- [TASK INPUTS]:
--------
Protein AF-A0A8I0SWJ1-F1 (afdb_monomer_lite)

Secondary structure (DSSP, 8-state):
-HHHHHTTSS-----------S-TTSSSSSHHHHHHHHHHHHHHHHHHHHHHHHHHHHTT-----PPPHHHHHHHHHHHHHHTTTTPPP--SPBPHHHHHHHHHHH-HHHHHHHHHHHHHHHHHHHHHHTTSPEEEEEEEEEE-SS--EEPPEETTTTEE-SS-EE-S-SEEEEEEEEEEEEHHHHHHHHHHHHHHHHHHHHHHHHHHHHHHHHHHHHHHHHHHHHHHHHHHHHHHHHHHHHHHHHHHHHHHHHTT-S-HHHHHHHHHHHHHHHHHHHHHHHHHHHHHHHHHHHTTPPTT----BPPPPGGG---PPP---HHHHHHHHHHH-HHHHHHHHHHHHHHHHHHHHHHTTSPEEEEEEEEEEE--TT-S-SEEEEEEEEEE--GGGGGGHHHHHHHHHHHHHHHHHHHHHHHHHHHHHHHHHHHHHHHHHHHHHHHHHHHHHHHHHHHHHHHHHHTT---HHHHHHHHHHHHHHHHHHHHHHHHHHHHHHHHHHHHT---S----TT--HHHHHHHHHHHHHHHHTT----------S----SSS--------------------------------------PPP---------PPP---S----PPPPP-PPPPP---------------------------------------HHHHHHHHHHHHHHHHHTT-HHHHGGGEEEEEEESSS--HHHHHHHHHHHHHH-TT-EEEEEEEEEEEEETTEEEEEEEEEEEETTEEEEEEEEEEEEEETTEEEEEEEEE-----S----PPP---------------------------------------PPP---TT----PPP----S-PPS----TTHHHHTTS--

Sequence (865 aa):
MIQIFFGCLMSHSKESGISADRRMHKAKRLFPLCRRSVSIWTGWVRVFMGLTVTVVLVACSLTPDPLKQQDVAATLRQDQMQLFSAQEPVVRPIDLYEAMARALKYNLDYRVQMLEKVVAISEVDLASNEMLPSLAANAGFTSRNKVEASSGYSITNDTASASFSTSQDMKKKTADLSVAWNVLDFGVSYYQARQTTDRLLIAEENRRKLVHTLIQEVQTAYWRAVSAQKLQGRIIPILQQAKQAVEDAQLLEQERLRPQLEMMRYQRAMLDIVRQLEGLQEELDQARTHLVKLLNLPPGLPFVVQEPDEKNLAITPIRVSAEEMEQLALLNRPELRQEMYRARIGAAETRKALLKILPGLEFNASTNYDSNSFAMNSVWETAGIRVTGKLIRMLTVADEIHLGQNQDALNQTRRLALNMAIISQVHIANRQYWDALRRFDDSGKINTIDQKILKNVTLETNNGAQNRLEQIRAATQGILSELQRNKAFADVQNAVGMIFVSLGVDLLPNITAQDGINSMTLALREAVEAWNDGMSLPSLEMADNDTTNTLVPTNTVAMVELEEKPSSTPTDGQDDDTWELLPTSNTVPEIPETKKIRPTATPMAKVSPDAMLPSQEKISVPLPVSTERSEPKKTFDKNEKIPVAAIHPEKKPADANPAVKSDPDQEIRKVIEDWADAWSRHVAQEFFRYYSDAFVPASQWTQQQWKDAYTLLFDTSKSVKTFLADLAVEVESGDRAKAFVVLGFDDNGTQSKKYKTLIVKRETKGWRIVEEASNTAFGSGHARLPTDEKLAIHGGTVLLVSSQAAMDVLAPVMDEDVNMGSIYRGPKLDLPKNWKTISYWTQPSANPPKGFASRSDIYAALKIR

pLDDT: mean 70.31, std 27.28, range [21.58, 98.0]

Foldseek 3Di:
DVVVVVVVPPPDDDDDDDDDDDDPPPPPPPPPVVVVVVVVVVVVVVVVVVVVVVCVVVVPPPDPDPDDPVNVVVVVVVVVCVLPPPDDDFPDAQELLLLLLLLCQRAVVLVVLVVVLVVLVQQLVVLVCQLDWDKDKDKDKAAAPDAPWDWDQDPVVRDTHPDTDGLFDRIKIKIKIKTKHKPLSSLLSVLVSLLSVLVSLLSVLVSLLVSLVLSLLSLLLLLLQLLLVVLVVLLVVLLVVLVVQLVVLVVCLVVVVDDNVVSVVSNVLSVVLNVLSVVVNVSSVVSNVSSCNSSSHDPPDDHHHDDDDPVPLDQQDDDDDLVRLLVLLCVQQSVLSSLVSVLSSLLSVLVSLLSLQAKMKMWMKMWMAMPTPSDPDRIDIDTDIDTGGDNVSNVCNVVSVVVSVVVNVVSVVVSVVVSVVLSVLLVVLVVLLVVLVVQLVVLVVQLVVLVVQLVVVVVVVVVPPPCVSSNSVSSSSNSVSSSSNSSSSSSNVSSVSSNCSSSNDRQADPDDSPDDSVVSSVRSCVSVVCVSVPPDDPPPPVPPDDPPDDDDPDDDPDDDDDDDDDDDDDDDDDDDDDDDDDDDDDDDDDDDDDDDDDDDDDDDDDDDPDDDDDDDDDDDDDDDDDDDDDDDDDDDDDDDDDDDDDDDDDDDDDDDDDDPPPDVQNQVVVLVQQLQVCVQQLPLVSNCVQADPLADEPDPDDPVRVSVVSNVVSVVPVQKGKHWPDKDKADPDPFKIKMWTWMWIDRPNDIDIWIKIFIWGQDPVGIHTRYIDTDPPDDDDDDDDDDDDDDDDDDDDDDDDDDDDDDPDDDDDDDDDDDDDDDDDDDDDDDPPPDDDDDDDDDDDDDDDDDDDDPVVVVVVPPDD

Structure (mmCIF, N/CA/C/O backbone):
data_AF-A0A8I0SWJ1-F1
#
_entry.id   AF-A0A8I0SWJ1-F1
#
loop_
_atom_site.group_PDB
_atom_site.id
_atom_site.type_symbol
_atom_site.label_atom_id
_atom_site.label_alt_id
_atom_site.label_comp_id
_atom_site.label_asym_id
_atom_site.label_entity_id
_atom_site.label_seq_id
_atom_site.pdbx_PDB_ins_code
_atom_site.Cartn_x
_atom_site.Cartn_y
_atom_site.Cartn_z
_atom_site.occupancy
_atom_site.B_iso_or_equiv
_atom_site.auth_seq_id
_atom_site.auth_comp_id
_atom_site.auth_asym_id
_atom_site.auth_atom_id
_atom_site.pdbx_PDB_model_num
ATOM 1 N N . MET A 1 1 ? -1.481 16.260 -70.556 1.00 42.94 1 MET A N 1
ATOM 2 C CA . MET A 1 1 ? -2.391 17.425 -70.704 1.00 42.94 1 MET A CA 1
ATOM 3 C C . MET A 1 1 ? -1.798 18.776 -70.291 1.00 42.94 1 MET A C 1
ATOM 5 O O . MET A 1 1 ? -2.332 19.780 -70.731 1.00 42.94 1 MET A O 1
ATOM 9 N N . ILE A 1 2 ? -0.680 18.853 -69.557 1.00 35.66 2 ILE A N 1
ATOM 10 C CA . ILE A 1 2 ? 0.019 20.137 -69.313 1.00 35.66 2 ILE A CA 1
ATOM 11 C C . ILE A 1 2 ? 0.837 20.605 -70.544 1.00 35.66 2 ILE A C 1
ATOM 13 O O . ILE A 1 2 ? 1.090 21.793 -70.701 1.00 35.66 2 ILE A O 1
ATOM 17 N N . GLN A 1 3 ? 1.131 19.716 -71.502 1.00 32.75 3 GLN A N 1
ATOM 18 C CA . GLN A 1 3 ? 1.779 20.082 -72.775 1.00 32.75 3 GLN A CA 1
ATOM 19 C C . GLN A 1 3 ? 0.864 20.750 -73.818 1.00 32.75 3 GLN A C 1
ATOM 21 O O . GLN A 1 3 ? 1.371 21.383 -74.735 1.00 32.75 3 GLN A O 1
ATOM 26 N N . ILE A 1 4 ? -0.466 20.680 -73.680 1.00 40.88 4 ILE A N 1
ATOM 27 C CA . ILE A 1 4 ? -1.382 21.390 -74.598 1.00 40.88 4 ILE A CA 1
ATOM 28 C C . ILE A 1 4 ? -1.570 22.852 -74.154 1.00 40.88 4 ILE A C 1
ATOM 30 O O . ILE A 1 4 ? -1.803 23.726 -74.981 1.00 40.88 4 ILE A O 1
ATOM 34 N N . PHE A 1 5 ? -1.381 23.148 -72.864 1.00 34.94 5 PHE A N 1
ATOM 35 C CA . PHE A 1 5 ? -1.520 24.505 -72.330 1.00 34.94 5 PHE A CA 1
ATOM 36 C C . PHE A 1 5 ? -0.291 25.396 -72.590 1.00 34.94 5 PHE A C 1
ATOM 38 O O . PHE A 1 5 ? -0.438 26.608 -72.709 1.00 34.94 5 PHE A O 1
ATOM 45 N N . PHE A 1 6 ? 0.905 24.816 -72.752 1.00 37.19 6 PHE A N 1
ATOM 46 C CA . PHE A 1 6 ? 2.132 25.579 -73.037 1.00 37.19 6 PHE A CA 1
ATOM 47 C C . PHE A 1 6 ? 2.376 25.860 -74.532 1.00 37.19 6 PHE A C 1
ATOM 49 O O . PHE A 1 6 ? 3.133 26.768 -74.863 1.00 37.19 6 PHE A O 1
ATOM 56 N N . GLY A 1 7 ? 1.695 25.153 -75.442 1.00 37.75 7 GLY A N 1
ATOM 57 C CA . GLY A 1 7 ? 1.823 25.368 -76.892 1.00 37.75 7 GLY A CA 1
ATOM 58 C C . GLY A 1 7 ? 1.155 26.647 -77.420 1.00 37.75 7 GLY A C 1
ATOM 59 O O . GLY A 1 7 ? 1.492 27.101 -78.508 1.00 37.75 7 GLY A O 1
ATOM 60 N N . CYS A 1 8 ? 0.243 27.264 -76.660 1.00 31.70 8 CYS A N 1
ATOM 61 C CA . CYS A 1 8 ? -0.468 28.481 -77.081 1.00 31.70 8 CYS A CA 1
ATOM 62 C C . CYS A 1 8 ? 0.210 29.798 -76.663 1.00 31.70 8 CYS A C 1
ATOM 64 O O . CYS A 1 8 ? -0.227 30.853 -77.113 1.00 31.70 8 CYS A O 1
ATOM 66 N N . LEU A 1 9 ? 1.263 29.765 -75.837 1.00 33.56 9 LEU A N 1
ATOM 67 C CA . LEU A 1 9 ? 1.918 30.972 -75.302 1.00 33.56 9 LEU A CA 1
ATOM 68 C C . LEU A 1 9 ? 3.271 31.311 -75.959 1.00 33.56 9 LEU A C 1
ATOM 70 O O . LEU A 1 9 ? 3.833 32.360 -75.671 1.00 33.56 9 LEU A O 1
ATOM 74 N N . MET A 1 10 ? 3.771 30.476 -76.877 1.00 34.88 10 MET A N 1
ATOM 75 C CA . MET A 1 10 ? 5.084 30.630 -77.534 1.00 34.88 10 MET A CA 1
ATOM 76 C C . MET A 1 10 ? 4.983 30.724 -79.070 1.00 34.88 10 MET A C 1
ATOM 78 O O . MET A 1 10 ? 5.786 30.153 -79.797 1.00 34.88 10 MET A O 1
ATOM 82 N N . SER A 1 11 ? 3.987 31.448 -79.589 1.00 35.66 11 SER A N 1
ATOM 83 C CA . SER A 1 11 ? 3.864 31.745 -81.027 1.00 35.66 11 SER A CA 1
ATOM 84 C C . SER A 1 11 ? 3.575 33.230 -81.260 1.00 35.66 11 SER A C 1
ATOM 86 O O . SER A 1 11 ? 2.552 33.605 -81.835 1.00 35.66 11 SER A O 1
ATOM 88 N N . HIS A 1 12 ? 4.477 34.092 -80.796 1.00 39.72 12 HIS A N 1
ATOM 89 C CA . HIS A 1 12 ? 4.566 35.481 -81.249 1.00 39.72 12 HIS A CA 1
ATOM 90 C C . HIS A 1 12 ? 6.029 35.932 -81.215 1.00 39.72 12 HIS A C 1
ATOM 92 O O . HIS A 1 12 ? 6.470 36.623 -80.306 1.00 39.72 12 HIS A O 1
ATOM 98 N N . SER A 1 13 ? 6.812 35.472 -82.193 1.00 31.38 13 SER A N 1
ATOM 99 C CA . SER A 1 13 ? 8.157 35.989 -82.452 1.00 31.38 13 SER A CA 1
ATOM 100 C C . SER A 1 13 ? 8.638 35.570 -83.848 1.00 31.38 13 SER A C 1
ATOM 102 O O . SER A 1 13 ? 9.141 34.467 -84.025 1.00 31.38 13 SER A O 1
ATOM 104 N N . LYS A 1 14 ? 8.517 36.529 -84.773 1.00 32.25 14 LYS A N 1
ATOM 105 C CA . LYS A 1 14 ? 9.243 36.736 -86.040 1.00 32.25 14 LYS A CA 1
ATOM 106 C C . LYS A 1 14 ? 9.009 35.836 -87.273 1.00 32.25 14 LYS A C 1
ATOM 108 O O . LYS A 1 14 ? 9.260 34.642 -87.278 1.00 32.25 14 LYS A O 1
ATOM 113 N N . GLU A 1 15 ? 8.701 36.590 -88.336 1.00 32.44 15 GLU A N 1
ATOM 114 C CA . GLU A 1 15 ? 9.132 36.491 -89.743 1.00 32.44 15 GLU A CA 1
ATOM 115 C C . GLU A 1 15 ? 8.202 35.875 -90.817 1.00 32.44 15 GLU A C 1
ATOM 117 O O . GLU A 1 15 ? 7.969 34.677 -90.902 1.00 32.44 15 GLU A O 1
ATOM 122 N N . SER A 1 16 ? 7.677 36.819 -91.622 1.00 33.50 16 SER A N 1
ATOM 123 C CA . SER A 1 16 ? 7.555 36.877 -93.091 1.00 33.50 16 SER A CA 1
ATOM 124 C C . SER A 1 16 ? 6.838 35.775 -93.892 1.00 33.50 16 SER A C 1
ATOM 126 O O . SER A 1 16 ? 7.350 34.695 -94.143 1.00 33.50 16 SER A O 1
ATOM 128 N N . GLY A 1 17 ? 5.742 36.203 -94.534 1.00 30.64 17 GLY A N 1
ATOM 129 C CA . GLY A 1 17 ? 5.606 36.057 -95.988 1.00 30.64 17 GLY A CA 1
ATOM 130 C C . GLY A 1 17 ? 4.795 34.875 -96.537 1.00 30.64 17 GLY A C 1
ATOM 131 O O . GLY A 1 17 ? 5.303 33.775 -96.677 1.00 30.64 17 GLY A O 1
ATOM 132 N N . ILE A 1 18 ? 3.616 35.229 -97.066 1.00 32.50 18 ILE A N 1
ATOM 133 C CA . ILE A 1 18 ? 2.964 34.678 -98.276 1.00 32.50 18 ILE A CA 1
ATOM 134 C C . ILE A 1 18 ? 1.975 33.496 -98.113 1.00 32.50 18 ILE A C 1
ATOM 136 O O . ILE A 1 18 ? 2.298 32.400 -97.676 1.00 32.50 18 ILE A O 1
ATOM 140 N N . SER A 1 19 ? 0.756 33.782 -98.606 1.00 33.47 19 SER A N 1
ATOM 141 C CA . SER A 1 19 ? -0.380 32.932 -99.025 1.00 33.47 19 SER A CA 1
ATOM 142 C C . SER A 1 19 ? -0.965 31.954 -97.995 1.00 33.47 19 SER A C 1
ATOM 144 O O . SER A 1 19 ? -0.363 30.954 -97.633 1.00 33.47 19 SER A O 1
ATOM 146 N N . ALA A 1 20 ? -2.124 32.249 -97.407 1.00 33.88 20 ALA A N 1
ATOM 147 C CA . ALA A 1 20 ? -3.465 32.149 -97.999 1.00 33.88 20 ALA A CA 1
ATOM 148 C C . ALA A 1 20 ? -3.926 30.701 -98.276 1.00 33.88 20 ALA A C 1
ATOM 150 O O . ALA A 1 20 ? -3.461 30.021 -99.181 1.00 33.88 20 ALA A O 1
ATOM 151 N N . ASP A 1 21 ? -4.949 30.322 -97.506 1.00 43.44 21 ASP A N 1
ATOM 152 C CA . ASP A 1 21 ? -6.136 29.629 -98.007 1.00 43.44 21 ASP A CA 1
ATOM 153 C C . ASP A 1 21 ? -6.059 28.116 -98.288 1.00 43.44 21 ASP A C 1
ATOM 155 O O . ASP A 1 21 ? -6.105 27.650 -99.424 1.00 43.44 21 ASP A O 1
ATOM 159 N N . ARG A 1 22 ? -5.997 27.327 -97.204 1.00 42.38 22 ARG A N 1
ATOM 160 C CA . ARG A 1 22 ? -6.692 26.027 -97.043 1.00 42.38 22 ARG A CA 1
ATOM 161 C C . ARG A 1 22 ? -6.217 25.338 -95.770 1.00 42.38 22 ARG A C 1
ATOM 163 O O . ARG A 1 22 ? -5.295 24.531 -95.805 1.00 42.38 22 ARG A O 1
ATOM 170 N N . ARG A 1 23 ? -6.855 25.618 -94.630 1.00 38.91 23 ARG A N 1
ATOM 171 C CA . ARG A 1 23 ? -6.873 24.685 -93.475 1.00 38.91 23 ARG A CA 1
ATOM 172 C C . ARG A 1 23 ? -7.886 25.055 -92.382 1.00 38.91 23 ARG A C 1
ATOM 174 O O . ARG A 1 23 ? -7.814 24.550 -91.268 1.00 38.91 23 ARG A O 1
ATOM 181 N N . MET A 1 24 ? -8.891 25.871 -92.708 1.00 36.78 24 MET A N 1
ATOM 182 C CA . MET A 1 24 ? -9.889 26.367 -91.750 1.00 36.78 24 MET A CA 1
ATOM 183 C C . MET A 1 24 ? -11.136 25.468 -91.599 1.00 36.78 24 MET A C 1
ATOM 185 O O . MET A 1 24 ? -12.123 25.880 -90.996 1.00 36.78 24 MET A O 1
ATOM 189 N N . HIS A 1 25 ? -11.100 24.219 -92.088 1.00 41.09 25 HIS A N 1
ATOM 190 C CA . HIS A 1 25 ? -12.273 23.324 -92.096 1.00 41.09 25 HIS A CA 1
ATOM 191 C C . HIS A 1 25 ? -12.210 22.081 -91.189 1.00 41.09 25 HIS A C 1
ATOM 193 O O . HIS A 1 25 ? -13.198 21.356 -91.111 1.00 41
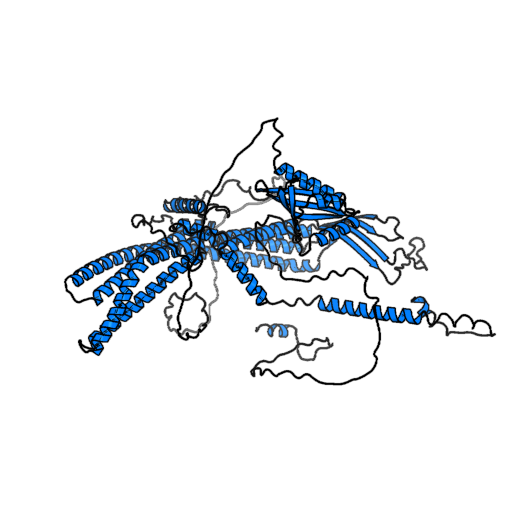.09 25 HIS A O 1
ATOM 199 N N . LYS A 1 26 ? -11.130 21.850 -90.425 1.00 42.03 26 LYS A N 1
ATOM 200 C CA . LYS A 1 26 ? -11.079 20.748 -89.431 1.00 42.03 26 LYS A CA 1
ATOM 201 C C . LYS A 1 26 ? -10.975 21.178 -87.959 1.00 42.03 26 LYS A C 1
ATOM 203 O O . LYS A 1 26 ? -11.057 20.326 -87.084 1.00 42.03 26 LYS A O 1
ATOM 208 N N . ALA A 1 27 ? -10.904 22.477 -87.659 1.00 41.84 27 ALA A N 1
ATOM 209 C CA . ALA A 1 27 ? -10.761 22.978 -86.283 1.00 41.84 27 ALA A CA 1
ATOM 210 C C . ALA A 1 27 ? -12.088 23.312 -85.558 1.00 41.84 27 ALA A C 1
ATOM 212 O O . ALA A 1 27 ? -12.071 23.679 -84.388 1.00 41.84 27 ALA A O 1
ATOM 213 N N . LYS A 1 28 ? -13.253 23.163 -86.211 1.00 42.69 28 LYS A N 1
--------
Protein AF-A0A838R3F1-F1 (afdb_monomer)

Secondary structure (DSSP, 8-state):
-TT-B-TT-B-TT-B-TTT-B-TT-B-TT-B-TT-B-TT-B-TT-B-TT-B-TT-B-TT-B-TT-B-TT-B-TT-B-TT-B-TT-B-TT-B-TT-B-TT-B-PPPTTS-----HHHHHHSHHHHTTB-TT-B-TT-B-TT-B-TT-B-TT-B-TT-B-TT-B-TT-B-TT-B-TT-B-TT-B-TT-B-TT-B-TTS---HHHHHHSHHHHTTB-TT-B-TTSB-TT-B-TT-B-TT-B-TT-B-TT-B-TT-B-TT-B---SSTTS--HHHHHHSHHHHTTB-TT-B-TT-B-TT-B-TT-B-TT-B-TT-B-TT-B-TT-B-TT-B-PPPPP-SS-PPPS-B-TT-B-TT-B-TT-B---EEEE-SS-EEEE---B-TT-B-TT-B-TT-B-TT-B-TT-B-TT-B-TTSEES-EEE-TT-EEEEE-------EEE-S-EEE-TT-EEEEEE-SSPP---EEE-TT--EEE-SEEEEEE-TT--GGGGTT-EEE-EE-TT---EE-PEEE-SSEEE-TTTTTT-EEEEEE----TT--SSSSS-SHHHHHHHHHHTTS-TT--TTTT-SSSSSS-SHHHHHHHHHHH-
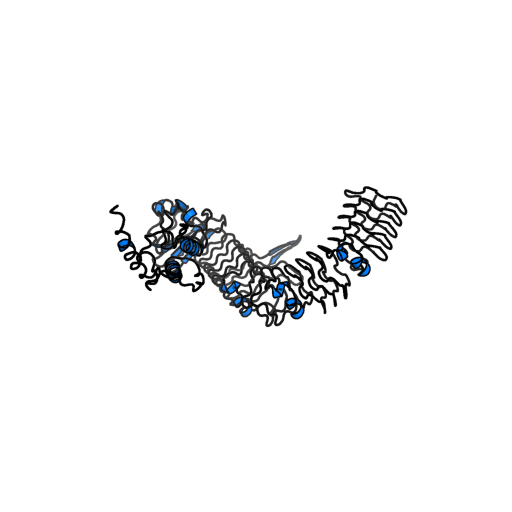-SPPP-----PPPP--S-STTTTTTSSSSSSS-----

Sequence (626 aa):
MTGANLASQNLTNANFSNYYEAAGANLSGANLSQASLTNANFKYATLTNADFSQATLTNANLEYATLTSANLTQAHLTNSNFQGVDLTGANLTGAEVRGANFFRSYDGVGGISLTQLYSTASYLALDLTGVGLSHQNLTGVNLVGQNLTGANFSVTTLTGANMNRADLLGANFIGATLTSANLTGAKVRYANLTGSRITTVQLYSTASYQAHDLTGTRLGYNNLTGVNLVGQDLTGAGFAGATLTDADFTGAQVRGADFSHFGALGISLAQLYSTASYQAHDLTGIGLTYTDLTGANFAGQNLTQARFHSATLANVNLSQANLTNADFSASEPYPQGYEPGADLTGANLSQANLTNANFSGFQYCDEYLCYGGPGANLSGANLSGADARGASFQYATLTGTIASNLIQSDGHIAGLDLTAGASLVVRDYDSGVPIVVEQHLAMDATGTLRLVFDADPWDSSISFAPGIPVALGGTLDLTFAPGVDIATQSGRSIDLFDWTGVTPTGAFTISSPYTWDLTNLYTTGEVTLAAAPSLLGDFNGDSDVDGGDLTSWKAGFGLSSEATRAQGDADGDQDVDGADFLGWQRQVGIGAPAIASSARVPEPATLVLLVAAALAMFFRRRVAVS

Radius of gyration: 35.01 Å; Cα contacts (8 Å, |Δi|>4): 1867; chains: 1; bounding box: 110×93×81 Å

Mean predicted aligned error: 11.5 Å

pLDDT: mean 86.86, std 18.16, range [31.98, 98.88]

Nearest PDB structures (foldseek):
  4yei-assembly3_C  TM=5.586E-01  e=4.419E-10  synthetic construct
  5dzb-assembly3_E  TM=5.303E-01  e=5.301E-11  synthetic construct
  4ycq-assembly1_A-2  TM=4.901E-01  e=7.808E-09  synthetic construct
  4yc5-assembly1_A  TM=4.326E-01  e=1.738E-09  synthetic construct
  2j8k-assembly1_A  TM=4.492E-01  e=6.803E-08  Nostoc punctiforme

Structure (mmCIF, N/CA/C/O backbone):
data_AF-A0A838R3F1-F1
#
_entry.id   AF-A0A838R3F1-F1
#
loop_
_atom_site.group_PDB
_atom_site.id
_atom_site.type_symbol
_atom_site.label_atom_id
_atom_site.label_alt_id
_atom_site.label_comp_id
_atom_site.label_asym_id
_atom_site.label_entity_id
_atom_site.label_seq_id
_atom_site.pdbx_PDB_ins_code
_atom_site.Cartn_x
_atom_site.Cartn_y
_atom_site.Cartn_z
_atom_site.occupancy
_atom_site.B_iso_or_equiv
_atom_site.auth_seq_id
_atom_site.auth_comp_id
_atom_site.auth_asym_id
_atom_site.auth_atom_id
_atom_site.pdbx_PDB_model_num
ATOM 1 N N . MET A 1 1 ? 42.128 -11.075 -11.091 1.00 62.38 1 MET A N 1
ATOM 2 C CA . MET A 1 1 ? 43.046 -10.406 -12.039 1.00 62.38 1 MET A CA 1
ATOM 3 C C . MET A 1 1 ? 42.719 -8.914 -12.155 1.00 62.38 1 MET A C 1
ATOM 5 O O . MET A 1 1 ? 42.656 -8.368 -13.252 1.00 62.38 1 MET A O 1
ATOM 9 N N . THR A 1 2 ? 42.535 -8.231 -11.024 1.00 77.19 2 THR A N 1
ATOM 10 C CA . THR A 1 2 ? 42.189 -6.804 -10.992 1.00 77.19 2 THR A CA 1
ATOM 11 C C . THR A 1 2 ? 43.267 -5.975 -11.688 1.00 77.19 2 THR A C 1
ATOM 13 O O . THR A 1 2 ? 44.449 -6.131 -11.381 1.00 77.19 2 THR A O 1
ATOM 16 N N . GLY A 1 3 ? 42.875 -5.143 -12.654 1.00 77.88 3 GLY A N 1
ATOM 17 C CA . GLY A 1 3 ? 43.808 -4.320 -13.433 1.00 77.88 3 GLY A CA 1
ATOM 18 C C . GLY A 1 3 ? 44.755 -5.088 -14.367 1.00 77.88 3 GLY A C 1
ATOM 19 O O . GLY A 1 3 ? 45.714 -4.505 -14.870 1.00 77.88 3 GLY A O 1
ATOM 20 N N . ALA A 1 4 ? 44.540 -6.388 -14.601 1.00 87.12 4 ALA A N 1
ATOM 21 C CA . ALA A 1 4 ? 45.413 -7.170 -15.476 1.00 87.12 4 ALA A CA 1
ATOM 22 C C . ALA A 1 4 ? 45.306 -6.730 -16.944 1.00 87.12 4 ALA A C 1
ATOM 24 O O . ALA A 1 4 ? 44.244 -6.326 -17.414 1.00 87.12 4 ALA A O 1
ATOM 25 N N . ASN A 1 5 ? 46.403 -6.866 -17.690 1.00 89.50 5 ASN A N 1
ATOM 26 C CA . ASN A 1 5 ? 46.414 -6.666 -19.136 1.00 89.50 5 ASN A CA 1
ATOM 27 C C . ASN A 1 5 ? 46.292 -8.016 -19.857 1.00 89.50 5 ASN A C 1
--------
- [THE TASK]:
Would you copy out each line of the records above where the word "Protein" occurs?

- [REPLY]:
Protein AF-A0A8I0SWJ1-F1 (afdb_monomer_lite)
Protein AF-A0A838R3F1-F1 (afdb_monomer)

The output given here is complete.